L’artiste en magicien

 

L’œuvre d’art comme copie de la réalité

C’est la comparaison avec la réalité qui permet d’établir la réussite de l’œuvre d’art :

L’artiste (surtout le jeune artiste) capable de représenter exactement le réel prouve ainsi son talent (des raisins peints par Zeuxis sont picorés par des hirondelles rapporte Pline avec admiration).

L’artiste peut créer des sculptures dotées d’une mobilité mécanique (pouvoir prêté à Dédale, artiste mythique)

Mais l’artiste peut être mal vu en ce qu’il peut être perçu comme un simple imitateur de la nature (qu’on ne peut tenir en haute estime). Il doit travailler à s’écarter du réel en le sublimant.

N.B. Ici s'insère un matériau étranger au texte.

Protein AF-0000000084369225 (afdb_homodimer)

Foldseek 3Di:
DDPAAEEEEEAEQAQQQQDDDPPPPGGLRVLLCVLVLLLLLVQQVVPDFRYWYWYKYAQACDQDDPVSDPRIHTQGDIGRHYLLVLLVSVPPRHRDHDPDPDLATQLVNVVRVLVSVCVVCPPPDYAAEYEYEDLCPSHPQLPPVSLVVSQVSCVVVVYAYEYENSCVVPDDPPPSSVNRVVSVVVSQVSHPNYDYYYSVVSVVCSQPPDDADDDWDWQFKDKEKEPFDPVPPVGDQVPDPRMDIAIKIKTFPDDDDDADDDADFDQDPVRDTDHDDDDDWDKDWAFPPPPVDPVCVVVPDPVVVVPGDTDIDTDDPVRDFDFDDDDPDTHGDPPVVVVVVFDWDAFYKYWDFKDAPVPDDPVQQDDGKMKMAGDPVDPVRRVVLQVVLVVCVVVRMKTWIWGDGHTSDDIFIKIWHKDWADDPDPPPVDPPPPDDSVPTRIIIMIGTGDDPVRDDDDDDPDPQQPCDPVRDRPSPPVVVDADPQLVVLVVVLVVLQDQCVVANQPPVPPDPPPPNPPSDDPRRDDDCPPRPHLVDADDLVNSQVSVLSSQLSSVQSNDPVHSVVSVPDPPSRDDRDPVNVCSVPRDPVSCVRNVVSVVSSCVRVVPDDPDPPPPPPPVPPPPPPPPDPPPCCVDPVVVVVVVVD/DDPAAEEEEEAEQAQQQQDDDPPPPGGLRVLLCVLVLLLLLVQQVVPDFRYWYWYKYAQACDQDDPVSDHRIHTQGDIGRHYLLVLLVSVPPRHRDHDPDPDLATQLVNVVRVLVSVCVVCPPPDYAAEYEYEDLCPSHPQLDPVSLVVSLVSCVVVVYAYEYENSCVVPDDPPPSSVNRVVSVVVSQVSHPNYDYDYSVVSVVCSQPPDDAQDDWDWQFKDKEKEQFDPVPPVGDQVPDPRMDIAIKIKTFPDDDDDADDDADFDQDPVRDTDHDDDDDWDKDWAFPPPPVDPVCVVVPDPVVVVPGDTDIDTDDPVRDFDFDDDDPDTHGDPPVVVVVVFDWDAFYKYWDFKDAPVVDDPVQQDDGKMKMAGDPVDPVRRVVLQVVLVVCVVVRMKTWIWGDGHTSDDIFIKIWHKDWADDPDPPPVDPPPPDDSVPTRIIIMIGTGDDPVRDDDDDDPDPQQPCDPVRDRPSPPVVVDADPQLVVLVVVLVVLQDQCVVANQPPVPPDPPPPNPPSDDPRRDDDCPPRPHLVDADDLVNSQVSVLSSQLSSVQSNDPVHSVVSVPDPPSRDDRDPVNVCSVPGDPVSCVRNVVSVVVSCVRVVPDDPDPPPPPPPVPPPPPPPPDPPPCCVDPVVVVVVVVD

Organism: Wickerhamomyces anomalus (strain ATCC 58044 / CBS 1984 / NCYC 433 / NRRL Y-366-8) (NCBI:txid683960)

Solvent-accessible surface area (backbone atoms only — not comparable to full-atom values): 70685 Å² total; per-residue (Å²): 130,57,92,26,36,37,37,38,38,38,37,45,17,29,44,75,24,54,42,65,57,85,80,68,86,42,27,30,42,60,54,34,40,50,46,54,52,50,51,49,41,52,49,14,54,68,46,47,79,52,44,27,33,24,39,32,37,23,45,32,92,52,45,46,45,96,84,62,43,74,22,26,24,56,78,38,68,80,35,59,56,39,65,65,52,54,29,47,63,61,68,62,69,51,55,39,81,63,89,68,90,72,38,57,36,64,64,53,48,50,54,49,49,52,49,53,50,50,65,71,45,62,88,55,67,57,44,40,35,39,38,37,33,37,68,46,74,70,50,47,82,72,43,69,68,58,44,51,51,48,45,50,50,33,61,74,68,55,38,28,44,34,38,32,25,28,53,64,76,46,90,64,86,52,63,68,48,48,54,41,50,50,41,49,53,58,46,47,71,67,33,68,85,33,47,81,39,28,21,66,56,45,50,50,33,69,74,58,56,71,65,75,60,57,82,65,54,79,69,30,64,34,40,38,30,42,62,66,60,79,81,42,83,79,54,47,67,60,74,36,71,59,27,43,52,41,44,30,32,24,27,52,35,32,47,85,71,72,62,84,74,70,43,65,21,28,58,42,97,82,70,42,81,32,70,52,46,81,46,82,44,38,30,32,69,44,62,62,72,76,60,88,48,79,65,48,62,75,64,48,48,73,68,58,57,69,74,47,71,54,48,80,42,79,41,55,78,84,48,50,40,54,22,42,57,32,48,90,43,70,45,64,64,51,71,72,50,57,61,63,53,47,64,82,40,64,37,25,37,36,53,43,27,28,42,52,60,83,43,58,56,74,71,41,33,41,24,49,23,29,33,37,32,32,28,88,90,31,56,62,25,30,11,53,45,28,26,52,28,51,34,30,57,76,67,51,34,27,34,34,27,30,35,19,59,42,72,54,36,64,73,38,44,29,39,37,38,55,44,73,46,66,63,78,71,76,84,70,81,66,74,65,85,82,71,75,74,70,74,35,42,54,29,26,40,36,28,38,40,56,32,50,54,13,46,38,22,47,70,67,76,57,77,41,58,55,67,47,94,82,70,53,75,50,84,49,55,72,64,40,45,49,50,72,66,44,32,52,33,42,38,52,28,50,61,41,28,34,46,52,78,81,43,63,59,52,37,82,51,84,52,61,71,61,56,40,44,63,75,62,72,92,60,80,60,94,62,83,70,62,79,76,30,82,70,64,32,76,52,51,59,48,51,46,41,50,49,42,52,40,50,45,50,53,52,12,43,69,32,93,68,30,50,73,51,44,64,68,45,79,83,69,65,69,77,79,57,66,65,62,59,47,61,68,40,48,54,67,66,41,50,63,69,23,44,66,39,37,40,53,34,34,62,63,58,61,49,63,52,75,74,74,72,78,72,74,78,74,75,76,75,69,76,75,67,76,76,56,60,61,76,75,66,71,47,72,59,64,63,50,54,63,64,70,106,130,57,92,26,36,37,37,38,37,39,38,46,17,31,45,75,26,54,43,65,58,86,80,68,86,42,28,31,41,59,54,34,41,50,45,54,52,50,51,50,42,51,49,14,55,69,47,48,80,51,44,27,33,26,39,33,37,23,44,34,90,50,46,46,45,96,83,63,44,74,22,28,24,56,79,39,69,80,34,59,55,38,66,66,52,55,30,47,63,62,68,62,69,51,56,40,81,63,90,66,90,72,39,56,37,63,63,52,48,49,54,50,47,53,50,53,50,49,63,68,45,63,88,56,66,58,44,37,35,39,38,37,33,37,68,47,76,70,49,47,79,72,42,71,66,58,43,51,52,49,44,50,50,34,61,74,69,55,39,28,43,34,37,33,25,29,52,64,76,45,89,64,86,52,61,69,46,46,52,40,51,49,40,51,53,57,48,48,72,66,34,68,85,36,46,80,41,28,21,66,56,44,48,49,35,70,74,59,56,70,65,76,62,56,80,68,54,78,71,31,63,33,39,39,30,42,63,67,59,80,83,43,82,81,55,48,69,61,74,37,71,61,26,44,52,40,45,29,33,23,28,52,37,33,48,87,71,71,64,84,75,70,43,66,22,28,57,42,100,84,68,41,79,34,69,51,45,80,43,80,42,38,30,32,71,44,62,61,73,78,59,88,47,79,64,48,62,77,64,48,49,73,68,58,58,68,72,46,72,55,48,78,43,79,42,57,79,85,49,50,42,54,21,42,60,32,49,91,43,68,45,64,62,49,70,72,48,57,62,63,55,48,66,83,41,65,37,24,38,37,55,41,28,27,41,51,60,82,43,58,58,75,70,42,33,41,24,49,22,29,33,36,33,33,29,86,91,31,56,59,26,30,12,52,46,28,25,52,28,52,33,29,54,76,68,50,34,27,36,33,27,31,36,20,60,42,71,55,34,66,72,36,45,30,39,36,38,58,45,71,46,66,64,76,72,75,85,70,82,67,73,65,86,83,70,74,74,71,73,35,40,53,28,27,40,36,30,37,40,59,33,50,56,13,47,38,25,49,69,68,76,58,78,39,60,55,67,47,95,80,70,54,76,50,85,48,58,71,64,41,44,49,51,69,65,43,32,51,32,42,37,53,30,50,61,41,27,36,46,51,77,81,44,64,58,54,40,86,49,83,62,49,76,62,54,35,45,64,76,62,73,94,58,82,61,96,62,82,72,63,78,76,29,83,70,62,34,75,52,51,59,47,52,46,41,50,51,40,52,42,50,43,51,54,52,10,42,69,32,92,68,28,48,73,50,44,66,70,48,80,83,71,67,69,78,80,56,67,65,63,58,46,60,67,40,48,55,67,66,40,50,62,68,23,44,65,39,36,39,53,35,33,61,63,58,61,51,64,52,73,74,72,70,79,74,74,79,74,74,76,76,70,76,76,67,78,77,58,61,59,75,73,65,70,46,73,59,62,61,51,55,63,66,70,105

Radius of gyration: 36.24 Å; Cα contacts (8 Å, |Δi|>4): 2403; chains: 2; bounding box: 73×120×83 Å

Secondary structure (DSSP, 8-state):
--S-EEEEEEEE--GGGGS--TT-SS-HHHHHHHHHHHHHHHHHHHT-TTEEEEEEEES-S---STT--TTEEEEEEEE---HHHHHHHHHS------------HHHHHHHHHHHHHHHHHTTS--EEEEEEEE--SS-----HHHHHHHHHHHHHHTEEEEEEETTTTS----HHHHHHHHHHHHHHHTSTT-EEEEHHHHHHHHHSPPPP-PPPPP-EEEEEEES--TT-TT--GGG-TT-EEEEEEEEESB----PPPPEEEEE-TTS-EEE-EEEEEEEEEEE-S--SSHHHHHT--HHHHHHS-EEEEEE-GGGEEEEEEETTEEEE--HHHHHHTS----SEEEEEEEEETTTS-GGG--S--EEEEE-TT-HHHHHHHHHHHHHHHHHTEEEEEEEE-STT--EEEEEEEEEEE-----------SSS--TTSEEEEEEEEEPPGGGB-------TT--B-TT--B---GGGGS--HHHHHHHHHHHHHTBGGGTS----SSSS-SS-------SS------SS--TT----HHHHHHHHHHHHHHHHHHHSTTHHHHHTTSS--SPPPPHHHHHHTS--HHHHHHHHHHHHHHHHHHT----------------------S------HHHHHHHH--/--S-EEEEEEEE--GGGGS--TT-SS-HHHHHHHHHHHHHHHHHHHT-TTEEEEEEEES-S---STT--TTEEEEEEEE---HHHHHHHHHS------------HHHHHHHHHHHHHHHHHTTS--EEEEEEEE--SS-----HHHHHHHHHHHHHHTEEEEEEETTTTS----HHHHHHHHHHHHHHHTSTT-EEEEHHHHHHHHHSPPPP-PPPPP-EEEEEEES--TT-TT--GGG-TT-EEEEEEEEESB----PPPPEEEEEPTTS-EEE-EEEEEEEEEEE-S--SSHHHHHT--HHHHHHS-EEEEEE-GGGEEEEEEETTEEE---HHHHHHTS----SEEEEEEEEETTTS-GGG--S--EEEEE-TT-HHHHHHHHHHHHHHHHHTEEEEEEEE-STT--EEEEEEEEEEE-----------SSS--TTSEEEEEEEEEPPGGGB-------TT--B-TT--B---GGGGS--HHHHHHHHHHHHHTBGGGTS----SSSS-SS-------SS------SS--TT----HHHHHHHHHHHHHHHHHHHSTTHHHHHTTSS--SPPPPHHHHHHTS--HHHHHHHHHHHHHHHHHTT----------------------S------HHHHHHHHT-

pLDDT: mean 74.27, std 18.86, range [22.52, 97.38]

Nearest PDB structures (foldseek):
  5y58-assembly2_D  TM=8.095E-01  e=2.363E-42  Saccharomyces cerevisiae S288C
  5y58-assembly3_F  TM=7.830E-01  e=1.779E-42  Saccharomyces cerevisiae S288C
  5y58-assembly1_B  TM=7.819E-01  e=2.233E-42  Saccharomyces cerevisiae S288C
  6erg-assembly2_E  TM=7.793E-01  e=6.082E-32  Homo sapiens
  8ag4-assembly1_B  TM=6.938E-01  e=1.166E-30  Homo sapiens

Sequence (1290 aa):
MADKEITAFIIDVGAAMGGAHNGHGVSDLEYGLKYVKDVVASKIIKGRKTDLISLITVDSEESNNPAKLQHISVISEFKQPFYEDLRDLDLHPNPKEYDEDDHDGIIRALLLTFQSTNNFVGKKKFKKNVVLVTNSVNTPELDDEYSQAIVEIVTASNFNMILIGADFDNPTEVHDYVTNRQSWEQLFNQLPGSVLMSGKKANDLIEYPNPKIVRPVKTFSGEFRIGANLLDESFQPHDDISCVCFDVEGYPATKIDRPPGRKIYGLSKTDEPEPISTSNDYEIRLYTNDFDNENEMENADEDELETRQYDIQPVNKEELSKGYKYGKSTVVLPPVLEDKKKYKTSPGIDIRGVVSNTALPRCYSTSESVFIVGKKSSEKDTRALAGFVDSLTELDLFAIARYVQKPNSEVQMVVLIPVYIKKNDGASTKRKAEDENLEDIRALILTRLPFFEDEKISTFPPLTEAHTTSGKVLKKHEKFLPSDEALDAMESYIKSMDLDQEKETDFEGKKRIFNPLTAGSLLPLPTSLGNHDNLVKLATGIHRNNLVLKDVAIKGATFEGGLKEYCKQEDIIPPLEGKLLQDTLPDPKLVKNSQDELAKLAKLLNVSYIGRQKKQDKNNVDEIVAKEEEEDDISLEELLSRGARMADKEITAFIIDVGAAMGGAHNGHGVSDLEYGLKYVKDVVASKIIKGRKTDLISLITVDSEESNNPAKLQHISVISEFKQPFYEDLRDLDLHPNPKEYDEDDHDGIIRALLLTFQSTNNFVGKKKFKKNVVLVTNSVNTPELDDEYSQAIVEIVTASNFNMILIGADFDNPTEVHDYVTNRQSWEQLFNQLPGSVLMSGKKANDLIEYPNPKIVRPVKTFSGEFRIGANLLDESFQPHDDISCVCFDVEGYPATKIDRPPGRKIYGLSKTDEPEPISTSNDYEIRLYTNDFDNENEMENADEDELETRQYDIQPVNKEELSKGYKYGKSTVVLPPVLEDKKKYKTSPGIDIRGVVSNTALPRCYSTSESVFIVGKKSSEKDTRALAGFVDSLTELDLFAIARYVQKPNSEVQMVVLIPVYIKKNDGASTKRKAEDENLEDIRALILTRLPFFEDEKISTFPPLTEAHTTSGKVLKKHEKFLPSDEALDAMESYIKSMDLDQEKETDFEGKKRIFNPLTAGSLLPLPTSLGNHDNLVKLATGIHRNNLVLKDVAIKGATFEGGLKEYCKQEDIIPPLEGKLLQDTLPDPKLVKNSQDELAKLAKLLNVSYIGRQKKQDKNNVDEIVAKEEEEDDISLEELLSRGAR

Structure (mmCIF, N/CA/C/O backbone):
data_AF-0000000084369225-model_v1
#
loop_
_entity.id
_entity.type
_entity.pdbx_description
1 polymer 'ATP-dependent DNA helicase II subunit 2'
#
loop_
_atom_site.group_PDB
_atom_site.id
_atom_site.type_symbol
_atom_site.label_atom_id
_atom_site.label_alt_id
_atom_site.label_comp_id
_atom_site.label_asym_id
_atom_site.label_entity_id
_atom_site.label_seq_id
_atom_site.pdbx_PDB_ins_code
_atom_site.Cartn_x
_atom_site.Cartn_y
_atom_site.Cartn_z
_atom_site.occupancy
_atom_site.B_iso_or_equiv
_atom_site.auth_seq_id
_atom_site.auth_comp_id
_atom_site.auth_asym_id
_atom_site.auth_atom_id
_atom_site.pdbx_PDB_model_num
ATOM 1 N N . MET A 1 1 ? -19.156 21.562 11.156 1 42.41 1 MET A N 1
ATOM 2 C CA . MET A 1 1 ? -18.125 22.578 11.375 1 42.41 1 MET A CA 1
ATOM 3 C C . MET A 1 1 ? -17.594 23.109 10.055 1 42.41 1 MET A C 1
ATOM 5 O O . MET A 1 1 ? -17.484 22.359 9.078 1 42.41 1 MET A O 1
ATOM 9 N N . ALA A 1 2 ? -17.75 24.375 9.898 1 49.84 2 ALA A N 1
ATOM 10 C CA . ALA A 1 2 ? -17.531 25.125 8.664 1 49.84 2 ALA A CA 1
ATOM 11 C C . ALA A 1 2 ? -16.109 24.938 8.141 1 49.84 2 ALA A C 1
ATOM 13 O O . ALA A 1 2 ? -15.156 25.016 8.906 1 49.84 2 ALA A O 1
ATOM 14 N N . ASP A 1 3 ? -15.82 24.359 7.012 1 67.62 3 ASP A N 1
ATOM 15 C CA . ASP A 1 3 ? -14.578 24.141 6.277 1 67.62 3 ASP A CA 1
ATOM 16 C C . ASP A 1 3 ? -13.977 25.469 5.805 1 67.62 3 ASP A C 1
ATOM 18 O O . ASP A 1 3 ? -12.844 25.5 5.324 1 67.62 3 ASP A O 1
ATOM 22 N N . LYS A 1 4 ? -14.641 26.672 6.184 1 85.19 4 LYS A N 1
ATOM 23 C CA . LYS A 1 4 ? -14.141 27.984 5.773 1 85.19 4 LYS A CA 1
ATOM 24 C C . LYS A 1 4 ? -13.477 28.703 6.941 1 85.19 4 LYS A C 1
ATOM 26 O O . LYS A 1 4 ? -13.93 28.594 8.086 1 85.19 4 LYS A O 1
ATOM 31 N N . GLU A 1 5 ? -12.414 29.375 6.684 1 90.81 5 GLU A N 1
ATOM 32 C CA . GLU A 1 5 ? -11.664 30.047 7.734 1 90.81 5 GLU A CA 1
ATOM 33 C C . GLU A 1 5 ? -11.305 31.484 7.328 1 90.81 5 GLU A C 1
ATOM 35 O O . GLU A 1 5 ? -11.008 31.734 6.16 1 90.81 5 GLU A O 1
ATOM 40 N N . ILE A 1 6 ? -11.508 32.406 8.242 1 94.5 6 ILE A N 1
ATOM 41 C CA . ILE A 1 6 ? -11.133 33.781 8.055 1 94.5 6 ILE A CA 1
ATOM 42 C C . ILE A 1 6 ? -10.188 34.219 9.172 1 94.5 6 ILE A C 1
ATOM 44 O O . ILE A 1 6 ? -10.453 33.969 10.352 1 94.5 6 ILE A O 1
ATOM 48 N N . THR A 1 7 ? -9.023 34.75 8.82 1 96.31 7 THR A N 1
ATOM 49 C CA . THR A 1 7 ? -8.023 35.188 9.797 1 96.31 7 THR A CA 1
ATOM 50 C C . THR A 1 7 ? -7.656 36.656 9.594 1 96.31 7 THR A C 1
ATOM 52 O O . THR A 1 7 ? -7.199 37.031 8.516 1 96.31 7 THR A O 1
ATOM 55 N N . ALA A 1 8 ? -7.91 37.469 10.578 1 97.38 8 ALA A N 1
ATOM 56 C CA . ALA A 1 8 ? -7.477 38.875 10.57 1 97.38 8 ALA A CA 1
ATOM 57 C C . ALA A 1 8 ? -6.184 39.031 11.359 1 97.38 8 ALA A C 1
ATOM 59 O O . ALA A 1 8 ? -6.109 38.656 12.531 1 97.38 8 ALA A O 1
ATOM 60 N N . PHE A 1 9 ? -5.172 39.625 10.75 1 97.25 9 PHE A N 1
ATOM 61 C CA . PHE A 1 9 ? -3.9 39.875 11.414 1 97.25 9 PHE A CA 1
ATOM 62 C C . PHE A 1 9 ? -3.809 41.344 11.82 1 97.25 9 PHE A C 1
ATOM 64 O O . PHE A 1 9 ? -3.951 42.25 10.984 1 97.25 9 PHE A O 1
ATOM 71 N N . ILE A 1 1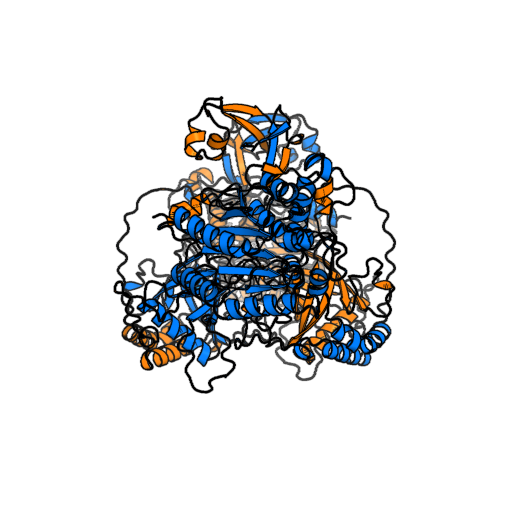0 ? -3.641 41.594 13.07 1 95.75 10 ILE A N 1
ATOM 72 C CA . ILE A 1 10 ? -3.393 42.938 13.594 1 95.75 10 ILE A CA 1
ATOM 73 C C . ILE A 1 10 ? -1.931 43.062 14.016 1 95.75 10 ILE A C 1
ATOM 75 O O . ILE A 1 10 ? -1.487 42.406 14.953 1 95.75 10 ILE A O 1
ATOM 79 N N . ILE A 1 11 ? -1.216 43.938 13.383 1 94.69 11 ILE A N 1
ATOM 80 C CA . ILE A 1 11 ? 0.216 44.062 13.625 1 94.69 11 ILE A CA 1
ATOM 81 C C . ILE A 1 11 ? 0.5 45.438 14.266 1 94.69 11 ILE A C 1
ATOM 83 O O . ILE A 1 11 ? 0.209 46.469 13.672 1 94.69 11 ILE A O 1
ATOM 87 N N . ASP A 1 12 ? 1.093 45.375 15.445 1 91.75 12 ASP A N 1
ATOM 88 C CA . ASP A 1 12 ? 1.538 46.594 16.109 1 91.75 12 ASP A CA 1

C’est cette conception platonicienne des idées qui triomphe à la Renaissance. En améliorant son sujet, l’artiste se place en égal de Dieu.

La magie de l’image

L’œuvre d’art est vivante (c’est une équation courante de la pensée magique). Elle se substitue à l’absent ou permet de conserver vivante la mémoire du mort.

On peut se servir d’une effigie pour faire du mal à quelqu’un. L’idée inverse coexiste : le mal qu’on fait à quelqu’un peut marquer son portrait (Dorian Gray)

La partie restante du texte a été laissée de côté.